Manipulate R data frames using SQL in RStudio
Have you ever wondered how SQL queries work in R? Have you ever thought about whether it is possible to use or write SQL queries in R? Then, you are in the right place. This project-based course Manipulate R data frames using SQL in RStudio is for people who are learning R and who may be well-versed in SQL or even for experienced R programmers who seek useful ways for data manipulation in R. It is for people who are interested in advancing their knowledge and skills in using SQL in R. In this project, we will write very nice queries to manipulate the gapminder and UCBAdmissions R data frames using the sqldf package in RStudio. This project is extremely important for you as an R and SQL user. You will understand how the SQL SELECT statement works to interact with R to get the desired result. We will start this hands-on project by installing and importing the required packages and data sets for this project. Be rest assured that you will learn a ton of good work here. By the end of this 2-hour-long project, you will be able to use SELECT statements together with the WHERE clause to set conditions on data retrieved from R data frames. Also, you will understand how to use the WHERE clause together with other SQL operators like AND, OR, IN, NOT IN, BETWEEN- AND, NOT BETWEEN- AND, and other comparison operators to retrieve data from the data frames.

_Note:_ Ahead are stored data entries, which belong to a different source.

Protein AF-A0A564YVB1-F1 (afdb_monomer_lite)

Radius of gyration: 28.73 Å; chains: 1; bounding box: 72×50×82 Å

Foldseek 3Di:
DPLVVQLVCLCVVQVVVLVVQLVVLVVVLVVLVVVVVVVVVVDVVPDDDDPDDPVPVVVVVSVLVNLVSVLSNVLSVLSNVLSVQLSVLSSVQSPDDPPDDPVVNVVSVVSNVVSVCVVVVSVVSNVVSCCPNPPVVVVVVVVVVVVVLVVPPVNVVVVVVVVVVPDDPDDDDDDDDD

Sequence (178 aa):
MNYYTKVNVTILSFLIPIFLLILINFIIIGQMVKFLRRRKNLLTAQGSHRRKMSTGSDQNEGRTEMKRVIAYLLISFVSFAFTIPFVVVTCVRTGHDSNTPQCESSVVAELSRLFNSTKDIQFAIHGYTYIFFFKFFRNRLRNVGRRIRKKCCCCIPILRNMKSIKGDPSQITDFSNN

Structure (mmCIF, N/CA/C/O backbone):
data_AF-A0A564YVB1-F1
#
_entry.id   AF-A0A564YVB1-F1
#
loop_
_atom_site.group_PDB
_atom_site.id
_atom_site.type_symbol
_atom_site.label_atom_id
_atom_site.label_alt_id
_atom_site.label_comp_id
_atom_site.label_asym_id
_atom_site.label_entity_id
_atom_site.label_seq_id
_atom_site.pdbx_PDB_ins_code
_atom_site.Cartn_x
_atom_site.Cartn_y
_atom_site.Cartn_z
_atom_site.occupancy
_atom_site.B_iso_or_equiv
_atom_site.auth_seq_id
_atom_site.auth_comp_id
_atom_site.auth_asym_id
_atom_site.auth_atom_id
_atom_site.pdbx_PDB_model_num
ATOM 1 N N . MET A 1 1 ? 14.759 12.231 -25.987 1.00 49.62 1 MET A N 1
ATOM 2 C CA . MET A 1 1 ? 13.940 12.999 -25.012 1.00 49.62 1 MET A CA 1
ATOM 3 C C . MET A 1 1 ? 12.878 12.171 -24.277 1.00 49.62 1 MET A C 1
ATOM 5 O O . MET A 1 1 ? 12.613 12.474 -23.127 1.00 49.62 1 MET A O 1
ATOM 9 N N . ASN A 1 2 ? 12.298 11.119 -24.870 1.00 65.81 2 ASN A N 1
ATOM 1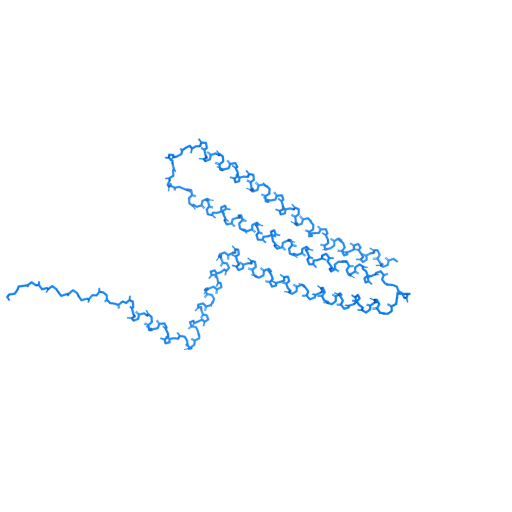0 C CA . ASN A 1 2 ? 11.174 10.374 -24.271 1.00 65.81 2 ASN A CA 1
ATOM 11 C C . ASN A 1 2 ? 11.518 9.498 -23.041 1.00 65.81 2 ASN A C 1
ATOM 13 O O . ASN A 1 2 ? 10.644 9.251 -22.214 1.00 65.81 2 ASN A O 1
ATOM 17 N N . TYR A 1 3 ? 12.762 9.022 -22.911 1.00 68.62 3 TYR A N 1
ATOM 18 C CA . TYR A 1 3 ? 13.186 8.137 -21.815 1.00 68.62 3 TYR A CA 1
ATOM 19 C C . TYR A 1 3 ? 13.128 8.828 -20.445 1.00 68.62 3 TYR A C 1
ATOM 21 O O . TYR A 1 3 ? 12.368 8.416 -19.571 1.00 68.62 3 TYR A O 1
ATOM 29 N N . TYR A 1 4 ? 13.864 9.934 -20.290 1.00 69.50 4 TYR A N 1
ATOM 30 C CA . TYR A 1 4 ? 13.937 10.681 -19.032 1.00 69.50 4 TYR A CA 1
ATOM 31 C C . TYR A 1 4 ? 12.565 11.169 -18.563 1.00 69.50 4 TYR A C 1
ATOM 33 O O . TYR A 1 4 ? 12.263 11.100 -17.377 1.00 69.50 4 TYR A O 1
ATOM 41 N N . THR A 1 5 ? 11.696 11.591 -19.485 1.00 75.69 5 THR A N 1
ATOM 42 C CA . THR A 1 5 ? 10.329 12.000 -19.148 1.00 75.69 5 THR A CA 1
ATOM 43 C C . THR A 1 5 ? 9.507 10.831 -18.600 1.00 75.69 5 THR A C 1
ATOM 45 O O . THR A 1 5 ? 8.851 10.987 -17.574 1.00 75.69 5 THR A O 1
ATOM 48 N N . LYS A 1 6 ? 9.571 9.641 -19.214 1.00 73.56 6 LYS A N 1
ATOM 49 C CA . LYS A 1 6 ? 8.833 8.450 -18.747 1.00 73.56 6 LYS A CA 1
ATOM 50 C C . LYS A 1 6 ? 9.347 7.927 -17.405 1.00 73.56 6 LYS A C 1
ATOM 52 O O . LYS A 1 6 ? 8.543 7.578 -16.539 1.00 73.56 6 LYS A O 1
ATOM 57 N N . VAL A 1 7 ? 10.665 7.912 -17.211 1.00 76.00 7 VAL A N 1
ATOM 58 C CA . VAL A 1 7 ? 11.284 7.520 -15.936 1.00 76.00 7 VAL A CA 1
ATOM 59 C C . VAL A 1 7 ? 10.903 8.507 -14.834 1.00 76.00 7 VAL A C 1
ATOM 61 O O . VAL A 1 7 ? 10.423 8.086 -13.784 1.00 76.00 7 VAL A O 1
ATOM 64 N N . ASN A 1 8 ? 10.999 9.815 -15.093 1.00 76.81 8 ASN A N 1
ATOM 65 C CA . ASN A 1 8 ? 10.616 10.840 -14.122 1.00 76.81 8 ASN A CA 1
ATOM 66 C C . ASN A 1 8 ? 9.138 10.748 -13.741 1.00 76.81 8 ASN A C 1
ATOM 68 O O . ASN A 1 8 ? 8.828 10.782 -12.555 1.00 76.81 8 ASN A O 1
ATOM 72 N N . VAL A 1 9 ? 8.233 10.568 -14.710 1.00 79.50 9 VAL A N 1
ATOM 73 C CA . VAL A 1 9 ? 6.798 10.377 -14.435 1.00 79.50 9 VAL A CA 1
ATOM 74 C C . VAL A 1 9 ? 6.571 9.132 -13.577 1.00 79.50 9 VAL A C 1
ATOM 76 O O . VAL A 1 9 ? 5.834 9.194 -12.601 1.00 79.50 9 VAL A O 1
ATOM 79 N N . THR A 1 10 ? 7.251 8.022 -13.867 1.00 78.06 10 THR A N 1
ATOM 80 C CA . THR A 1 10 ? 7.119 6.787 -13.075 1.00 78.06 10 THR A CA 1
ATOM 81 C C . THR A 1 10 ? 7.602 6.989 -11.634 1.00 78.06 10 THR A C 1
ATOM 83 O O . THR A 1 10 ? 6.930 6.585 -10.683 1.00 78.06 10 THR A O 1
ATOM 86 N N . ILE A 1 11 ? 8.735 7.669 -11.447 1.00 78.50 11 ILE A N 1
ATOM 87 C CA . ILE A 1 11 ? 9.281 7.963 -10.117 1.00 78.50 11 ILE A CA 1
ATOM 88 C C . ILE A 1 11 ? 8.349 8.909 -9.341 1.00 78.50 11 ILE A C 1
ATOM 90 O O . ILE A 1 11 ? 8.017 8.633 -8.186 1.00 78.50 11 ILE A O 1
ATOM 94 N N . LEU A 1 12 ? 7.888 9.990 -9.977 1.00 81.12 12 LEU A N 1
ATOM 95 C CA . LEU A 1 12 ? 6.992 10.978 -9.371 1.00 81.12 12 LEU A CA 1
ATOM 96 C C . LEU A 1 12 ? 5.621 10.393 -9.025 1.00 81.12 12 LEU A C 1
ATOM 98 O O . LEU A 1 12 ? 5.097 10.675 -7.950 1.00 81.12 12 LEU A O 1
ATOM 102 N N . SER A 1 13 ? 5.043 9.577 -9.906 1.00 79.31 13 SER A N 1
ATOM 103 C CA . SER A 1 13 ? 3.687 9.050 -9.736 1.00 79.31 13 SER A CA 1
ATOM 104 C C . SER A 1 13 ? 3.607 7.819 -8.835 1.00 79.31 13 SER A C 1
ATOM 106 O O . SER A 1 13 ? 2.560 7.604 -8.231 1.00 79.31 13 SER A O 1
ATOM 108 N N . PHE A 1 14 ? 4.674 7.020 -8.715 1.00 77.56 14 PHE A N 1
ATOM 109 C CA . PHE A 1 14 ? 4.635 5.771 -7.943 1.00 77.56 14 PHE A CA 1
ATOM 110 C C . PHE A 1 14 ? 5.586 5.760 -6.743 1.00 77.56 14 PHE A C 1
ATOM 112 O O . PHE A 1 14 ? 5.184 5.370 -5.650 1.00 77.56 14 PHE A O 1
ATOM 119 N N . LEU A 1 15 ? 6.832 6.206 -6.899 1.00 79.00 15 LEU A N 1
ATOM 120 C CA . LEU A 1 15 ? 7.855 6.070 -5.853 1.00 79.00 15 LEU A CA 1
ATOM 121 C C . LEU A 1 15 ? 7.681 7.103 -4.735 1.00 79.00 15 LEU A C 1
ATOM 123 O O . LEU A 1 15 ? 7.620 6.737 -3.561 1.00 79.00 15 LEU A O 1
ATOM 127 N N . ILE A 1 16 ? 7.551 8.382 -5.101 1.00 83.06 16 ILE A N 1
ATOM 128 C CA . ILE A 1 16 ? 7.387 9.489 -4.146 1.00 83.06 16 ILE A CA 1
ATOM 129 C C . ILE A 1 16 ? 6.153 9.303 -3.247 1.00 83.06 16 ILE A C 1
ATOM 131 O O . ILE A 1 16 ? 6.317 9.319 -2.024 1.00 83.06 16 ILE A O 1
ATOM 135 N N . PRO A 1 17 ? 4.929 9.097 -3.778 1.00 82.75 17 PRO A N 1
ATOM 136 C CA . PRO A 1 17 ? 3.747 8.988 -2.929 1.00 82.75 17 PRO A CA 1
ATOM 137 C C . PRO A 1 17 ? 3.810 7.786 -1.988 1.00 82.75 17 PRO A C 1
ATOM 139 O O . PRO A 1 17 ? 3.425 7.914 -0.829 1.00 82.75 17 PRO A O 1
ATOM 142 N N . ILE A 1 18 ? 4.334 6.639 -2.432 1.00 79.69 18 ILE A N 1
ATOM 143 C CA . ILE A 1 18 ? 4.420 5.447 -1.578 1.00 79.69 18 ILE A CA 1
ATOM 144 C C . ILE A 1 18 ? 5.495 5.616 -0.499 1.00 79.69 18 ILE A C 1
ATOM 146 O O . ILE A 1 18 ? 5.274 5.239 0.654 1.00 79.69 18 ILE A O 1
ATOM 150 N N . PHE A 1 19 ? 6.633 6.225 -0.832 1.00 81.44 19 PHE A N 1
ATOM 151 C CA . PHE A 1 19 ? 7.667 6.537 0.152 1.00 81.44 19 PHE A CA 1
ATOM 152 C C . PHE A 1 19 ? 7.146 7.498 1.230 1.00 81.44 19 PHE A C 1
ATOM 154 O O . PHE A 1 19 ? 7.288 7.227 2.425 1.00 81.44 19 PHE A O 1
ATOM 161 N N . LEU A 1 20 ? 6.467 8.578 0.822 1.00 85.25 20 LEU A N 1
ATOM 162 C CA . LEU A 1 20 ? 5.816 9.507 1.748 1.00 85.25 20 LEU A CA 1
ATOM 163 C C . LEU A 1 20 ? 4.758 8.801 2.603 1.00 85.25 20 LEU A C 1
ATOM 165 O O . LEU A 1 20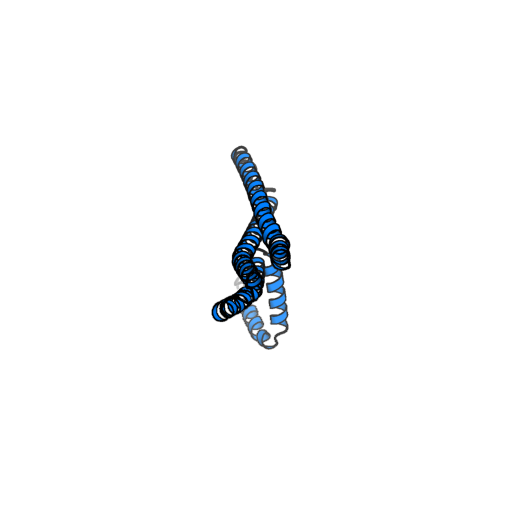 ? 4.691 9.038 3.808 1.00 85.25 20 LEU A O 1
ATOM 169 N N . LEU A 1 21 ? 3.974 7.894 2.015 1.00 82.19 21 LEU A N 1
ATOM 170 C CA . LEU A 1 21 ? 2.969 7.110 2.730 1.00 82.19 21 LEU A CA 1
ATOM 171 C C . LEU A 1 21 ? 3.605 6.264 3.842 1.00 82.19 21 LEU A C 1
ATOM 173 O O . LEU A 1 21 ? 3.105 6.258 4.967 1.00 82.19 21 LEU A O 1
ATOM 177 N N . ILE A 1 22 ? 4.713 5.572 3.561 1.00 80.69 22 ILE A N 1
ATOM 178 C CA . ILE A 1 22 ? 5.443 4.796 4.575 1.00 80.69 22 ILE A CA 1
ATOM 179 C C . ILE A 1 22 ? 5.966 5.715 5.673 1.00 80.69 22 ILE A C 1
ATOM 181 O O . ILE A 1 22 ? 5.754 5.435 6.853 1.00 80.69 22 ILE A O 1
ATOM 185 N N . LEU A 1 23 ? 6.618 6.813 5.291 1.00 85.06 23 LEU A N 1
ATOM 186 C CA . LEU A 1 23 ? 7.244 7.739 6.228 1.00 85.06 23 LEU A CA 1
ATOM 187 C C . LEU A 1 23 ? 6.207 8.361 7.173 1.00 85.06 23 LEU A C 1
ATOM 189 O O . LEU A 1 23 ? 6.386 8.333 8.392 1.00 85.06 23 LEU A O 1
ATOM 193 N N . ILE A 1 24 ? 5.080 8.832 6.637 1.00 84.81 24 ILE A N 1
ATOM 194 C CA . ILE A 1 24 ? 3.969 9.379 7.426 1.00 84.81 24 ILE A CA 1
ATOM 195 C C . ILE A 1 24 ? 3.397 8.311 8.365 1.00 84.81 24 ILE A C 1
ATOM 197 O O . ILE A 1 24 ? 3.226 8.574 9.556 1.00 84.81 24 ILE A O 1
ATOM 201 N N . ASN A 1 25 ? 3.149 7.091 7.876 1.00 81.00 25 ASN A N 1
ATOM 202 C CA . ASN A 1 25 ? 2.663 6.003 8.730 1.00 81.00 25 ASN A CA 1
ATOM 203 C C . ASN A 1 25 ? 3.649 5.672 9.863 1.00 81.00 25 ASN A C 1
ATOM 205 O O . ASN A 1 25 ? 3.223 5.418 10.992 1.00 81.00 25 ASN A O 1
ATOM 209 N N . PHE A 1 26 ? 4.958 5.730 9.607 1.00 81.25 26 PHE A N 1
ATOM 210 C CA . PHE A 1 26 ? 5.985 5.505 10.624 1.00 81.25 26 PHE A CA 1
ATOM 211 C C . PHE A 1 26 ? 5.980 6.601 11.700 1.00 81.25 26 PHE A C 1
ATOM 213 O O . PHE A 1 26 ? 6.029 6.299 12.895 1.00 81.25 26 PHE A O 1
ATOM 220 N N . ILE A 1 27 ? 5.838 7.869 11.293 1.00 85.50 27 ILE A N 1
ATOM 221 C CA . ILE A 1 27 ? 5.702 9.008 12.214 1.00 85.50 27 ILE A CA 1
ATOM 222 C C . ILE A 1 27 ? 4.457 8.845 13.094 1.00 85.50 27 ILE A C 1
ATOM 224 O O . ILE A 1 27 ? 4.541 9.023 14.312 1.00 85.50 27 ILE A O 1
ATOM 228 N N . ILE A 1 28 ? 3.317 8.465 12.506 1.00 82.12 28 ILE A N 1
ATOM 229 C CA . ILE A 1 28 ? 2.063 8.241 13.240 1.00 82.12 28 ILE A CA 1
ATOM 230 C C . ILE A 1 28 ? 2.245 7.139 14.290 1.00 82.12 28 ILE A C 1
ATOM 232 O O . ILE A 1 28 ? 1.829 7.312 15.437 1.00 82.12 28 ILE A O 1
ATOM 236 N N . ILE A 1 29 ? 2.916 6.033 13.948 1.00 79.19 29 ILE A N 1
ATOM 237 C CA . ILE A 1 29 ? 3.234 4.976 14.919 1.00 79.19 29 ILE A CA 1
ATOM 238 C C . ILE A 1 29 ? 4.114 5.518 16.041 1.00 79.19 29 ILE A C 1
ATOM 240 O O . ILE A 1 29 ? 3.803 5.288 17.209 1.00 79.19 29 ILE A O 1
ATOM 244 N N . GLY A 1 30 ? 5.183 6.246 15.714 1.00 79.19 30 GLY A N 1
ATOM 245 C CA . GLY A 1 30 ? 6.087 6.820 16.711 1.00 79.19 30 GLY A CA 1
ATOM 246 C C . GLY A 1 30 ? 5.354 7.728 17.702 1.00 79.19 30 GLY A C 1
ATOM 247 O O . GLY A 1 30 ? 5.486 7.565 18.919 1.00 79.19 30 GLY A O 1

Going forward, we will consider how to use wildcard characters with the LIKE and NOT LIKE operators for pattern matching. By extension, we will learn how to create data summaries or aggregates using SQL aggregate functions. In this project, we will move systematically by first introducing the SELECT statements using simple examples. Then, we will write slightly complex queries to solve some SQL challenges. Therefore, to complete this project, it is required that you have prior experience with using SQL and R. I recommend that you should complete the projects titled: “Getting Started with R” and “Querying Databases using SQL SELECT statements” before you take this current project. These introductory projects in using SQL and R will provide every necessary foundation to complete this current project. However, if you are comfortable writing queries in SQL, please join me on this wonderful ride! Let’s get our hands dirty!